Canadian Heritage Minister Steven Guilbeault and the Liberal government’s response to mounting concern over its decision to remove a legal safeguard designed to ensure the CRTC would not regulate user generated content has been denial. The department’s own officials told MPs that all programming on sites like Youtube would be subject to regulation, yet Guilbeault insisted to the House of Commons that user generated content would be excluded from regulation as part of Bill C-10, his Broadcasting Act reform bill.
However, based on new documents I recently obtained, it has become clear that Guilbeault and the government have misled the Canadian public with their response. In fact, the government effectively acknowledges that it is regulating user generated content in a forthcoming, still-secret amendment to Bill C-10. Amendment G-13, submitted by Liberal MP Julie Dabrusin on April 7th and likely to come before the committee studying the bill over the next week, seeks to amend Section 10(1) of the Broadcasting Act which specifies the CRTC’s regulatory powers. It states:
(4) Regulations made under paragraph (1)(c) do not apply with respect to programs that are uploaded to an online undertaking that provides a social media service by a user of the service – if that user is not the provider of the service or the provider’s affiliate, or the agent or mandatary of either of them – for transmission over the Internet and reception by other users of the service.

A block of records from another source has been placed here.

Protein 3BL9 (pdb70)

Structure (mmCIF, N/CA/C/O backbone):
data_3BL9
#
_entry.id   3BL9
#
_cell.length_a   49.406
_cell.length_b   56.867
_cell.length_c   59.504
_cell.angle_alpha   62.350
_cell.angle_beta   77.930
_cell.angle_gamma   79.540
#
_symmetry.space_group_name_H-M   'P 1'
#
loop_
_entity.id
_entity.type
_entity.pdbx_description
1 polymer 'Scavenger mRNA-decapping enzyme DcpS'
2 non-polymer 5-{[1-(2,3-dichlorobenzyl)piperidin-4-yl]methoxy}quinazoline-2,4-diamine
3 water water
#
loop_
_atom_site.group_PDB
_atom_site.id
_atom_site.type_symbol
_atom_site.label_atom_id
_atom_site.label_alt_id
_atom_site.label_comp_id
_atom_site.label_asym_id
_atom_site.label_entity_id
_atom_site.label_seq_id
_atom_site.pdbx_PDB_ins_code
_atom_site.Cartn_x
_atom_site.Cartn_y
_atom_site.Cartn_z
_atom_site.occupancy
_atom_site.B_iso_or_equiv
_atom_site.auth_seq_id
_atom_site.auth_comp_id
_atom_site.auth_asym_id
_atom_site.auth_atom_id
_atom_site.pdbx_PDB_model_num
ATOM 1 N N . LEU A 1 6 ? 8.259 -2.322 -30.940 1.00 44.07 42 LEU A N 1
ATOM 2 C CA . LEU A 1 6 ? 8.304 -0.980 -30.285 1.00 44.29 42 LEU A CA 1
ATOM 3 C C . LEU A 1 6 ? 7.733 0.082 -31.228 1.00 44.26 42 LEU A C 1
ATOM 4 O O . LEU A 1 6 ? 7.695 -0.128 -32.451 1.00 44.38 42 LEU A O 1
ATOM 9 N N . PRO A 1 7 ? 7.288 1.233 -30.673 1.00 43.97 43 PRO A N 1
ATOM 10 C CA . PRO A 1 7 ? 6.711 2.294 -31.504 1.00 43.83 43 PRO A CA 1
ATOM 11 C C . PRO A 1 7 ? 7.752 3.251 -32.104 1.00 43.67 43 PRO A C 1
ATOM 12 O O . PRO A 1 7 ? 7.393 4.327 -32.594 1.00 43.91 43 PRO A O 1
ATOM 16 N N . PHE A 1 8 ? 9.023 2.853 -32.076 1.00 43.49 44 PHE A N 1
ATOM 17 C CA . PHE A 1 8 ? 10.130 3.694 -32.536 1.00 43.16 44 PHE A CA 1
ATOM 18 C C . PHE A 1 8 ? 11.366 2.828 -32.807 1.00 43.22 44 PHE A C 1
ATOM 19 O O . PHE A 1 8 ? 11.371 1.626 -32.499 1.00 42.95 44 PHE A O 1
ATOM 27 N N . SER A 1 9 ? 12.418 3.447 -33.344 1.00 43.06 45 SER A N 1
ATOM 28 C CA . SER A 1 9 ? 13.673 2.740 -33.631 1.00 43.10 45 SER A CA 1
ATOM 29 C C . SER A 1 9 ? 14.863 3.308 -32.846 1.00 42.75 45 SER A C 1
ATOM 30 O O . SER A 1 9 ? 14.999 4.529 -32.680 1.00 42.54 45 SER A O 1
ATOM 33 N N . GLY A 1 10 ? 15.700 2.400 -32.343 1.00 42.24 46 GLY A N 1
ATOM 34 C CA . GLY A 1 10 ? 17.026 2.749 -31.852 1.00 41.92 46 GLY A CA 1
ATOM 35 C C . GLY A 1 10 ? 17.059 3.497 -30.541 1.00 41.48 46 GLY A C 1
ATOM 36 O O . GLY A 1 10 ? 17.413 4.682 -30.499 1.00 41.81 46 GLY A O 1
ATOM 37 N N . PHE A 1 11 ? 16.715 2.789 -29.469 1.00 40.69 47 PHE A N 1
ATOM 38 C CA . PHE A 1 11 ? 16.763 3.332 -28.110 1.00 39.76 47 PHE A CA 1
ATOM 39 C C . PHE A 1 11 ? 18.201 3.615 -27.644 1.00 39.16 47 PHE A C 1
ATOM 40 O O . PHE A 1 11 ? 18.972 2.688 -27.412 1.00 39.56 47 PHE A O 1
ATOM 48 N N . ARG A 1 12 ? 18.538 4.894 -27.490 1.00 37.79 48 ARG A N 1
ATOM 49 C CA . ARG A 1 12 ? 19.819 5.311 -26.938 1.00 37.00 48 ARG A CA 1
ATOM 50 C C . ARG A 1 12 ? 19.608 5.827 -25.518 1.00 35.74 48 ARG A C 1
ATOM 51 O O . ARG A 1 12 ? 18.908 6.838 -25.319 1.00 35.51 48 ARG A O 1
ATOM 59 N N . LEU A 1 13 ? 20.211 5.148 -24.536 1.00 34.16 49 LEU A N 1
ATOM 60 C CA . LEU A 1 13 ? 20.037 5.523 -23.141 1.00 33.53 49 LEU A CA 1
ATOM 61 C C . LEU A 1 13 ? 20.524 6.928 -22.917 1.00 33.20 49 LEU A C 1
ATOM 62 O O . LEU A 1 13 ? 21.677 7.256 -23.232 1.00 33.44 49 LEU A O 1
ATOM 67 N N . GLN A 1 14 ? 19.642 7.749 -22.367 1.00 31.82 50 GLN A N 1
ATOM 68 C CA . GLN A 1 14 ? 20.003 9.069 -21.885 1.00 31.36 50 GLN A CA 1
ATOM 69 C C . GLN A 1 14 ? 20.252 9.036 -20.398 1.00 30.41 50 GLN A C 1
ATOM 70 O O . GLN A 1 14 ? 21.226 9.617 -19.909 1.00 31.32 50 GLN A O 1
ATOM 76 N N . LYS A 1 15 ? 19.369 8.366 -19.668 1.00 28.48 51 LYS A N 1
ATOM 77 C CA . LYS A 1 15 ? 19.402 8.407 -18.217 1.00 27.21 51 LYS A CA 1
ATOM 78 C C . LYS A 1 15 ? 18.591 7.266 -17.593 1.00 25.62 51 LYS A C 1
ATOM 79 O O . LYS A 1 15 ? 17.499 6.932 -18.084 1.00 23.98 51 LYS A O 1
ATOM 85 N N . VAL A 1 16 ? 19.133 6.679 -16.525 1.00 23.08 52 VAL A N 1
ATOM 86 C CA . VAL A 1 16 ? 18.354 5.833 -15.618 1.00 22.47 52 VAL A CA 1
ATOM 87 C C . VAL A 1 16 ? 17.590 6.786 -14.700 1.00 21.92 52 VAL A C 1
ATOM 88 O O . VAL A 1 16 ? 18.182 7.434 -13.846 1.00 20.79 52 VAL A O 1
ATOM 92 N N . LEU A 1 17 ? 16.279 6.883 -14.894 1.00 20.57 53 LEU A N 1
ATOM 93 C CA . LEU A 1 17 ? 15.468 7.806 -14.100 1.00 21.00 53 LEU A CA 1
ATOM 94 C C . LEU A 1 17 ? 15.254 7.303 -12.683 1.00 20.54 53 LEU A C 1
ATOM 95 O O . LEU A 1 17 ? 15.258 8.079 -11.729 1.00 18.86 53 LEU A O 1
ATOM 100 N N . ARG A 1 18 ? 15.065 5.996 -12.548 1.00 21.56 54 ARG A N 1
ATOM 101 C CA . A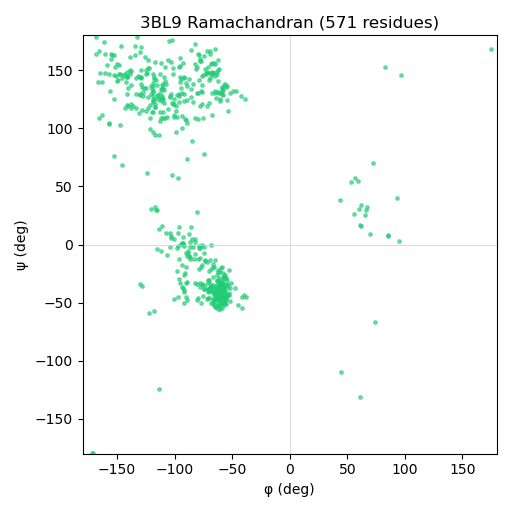RG A 1 18 ? 14.775 5.398 -11.256 1.00 21.82 54 ARG A CA 1
ATOM 102 C C . ARG A 1 18 ? 14.989 3.885 -11.335 1.00 22.09 54 ARG A C 1
ATOM 103 O O . ARG A 1 18 ? 14.781 3.271 -12.383 1.00 19.85 54 ARG A O 1
ATOM 111 N N . GLU A 1 19 ? 15.423 3.300 -10.222 1.00 22.58 55 GLU A N 1
ATOM 112 C CA . GLU A 1 19 ? 15.605 1.845 -10.140 1.00 22.97 55 GLU A CA 1
ATOM 113 C C . GLU A 1 19 ? 15.242 1.406 -8.726 1.00 22.25 55 GLU A C 1
ATOM 114 O O . GLU A 1 19 ? 15.465 2.155 -7.756 1.00 21.97 55 GLU A O 1
ATOM 120 N N . SER A 1 20 ? 14.679 0.216 -8.588 1.00 21.25 56 SER A N 1
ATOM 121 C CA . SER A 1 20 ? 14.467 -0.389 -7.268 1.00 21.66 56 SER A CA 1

The amendment is a clear acknowledgement that user generated content are programs subject to CRTC’s regulation making power. Liberal MPs may claim the bill doesn’t do this, but their colleagues are busy submitting amendments to address the reality.
But it is not just that the government knew that its changes would result in regulating user generated content. The forthcoming secret amendment only covers one of many regulations that the CRTC may impose. The specific regulation – Section 10(1)(c) of the Broadcasting Act – gives the CRTC the power to establish regulations “respecting standards of programs and the allocation of broadcasting time for the purpose of giving effect to the broadcasting policy set out in subsection 3(1).” While the government plans to remove that regulation from the scope of user generated content regulations, consider all the other regulations it intends to keep and impose on millions of Canadians. Regulations that are not found in the amendment and therefore applicable to user generated content include regulations include those involving the proportion of time devoted to broadcasting Canadian programs (10(1)(a) and what constitutes a Canadian program (10(1)(b)).
Each of these speak to potential new regulation on the free speech of Canadians. In fact, Section 10 regulation making power is only part of the story, since the Broadcasting Act’s Section 9.1 also contains a wide range of potential conditions. None have exempted user generated content. For example, Section 9.1(b) gives the CRTC the power to establish conditions on “the presentation of programs for selection by the public, including the discoverability of Canadian programs.” Since the government has brought user generated content within the scope of programs, this could include incorporating various policy objectives into the algorithmic choices of services such as Youtube, Instagram or TikTok. For millions of Canadians, it means their content could end up demoted or limited within the services as the CRTC gets in the game of establishing rules for what their feed looks like or how visible their content is to other users.
While it is difficult to know precisely how the CRTC will use its powers, there is now no doubt that Guilbeault and the Liberal government knew that the removal of the user generated content exception would establish the possibility of regulation. More troublingly, its forthcoming proposed amendment explicitly intends to keep many of those regulatory powers in place.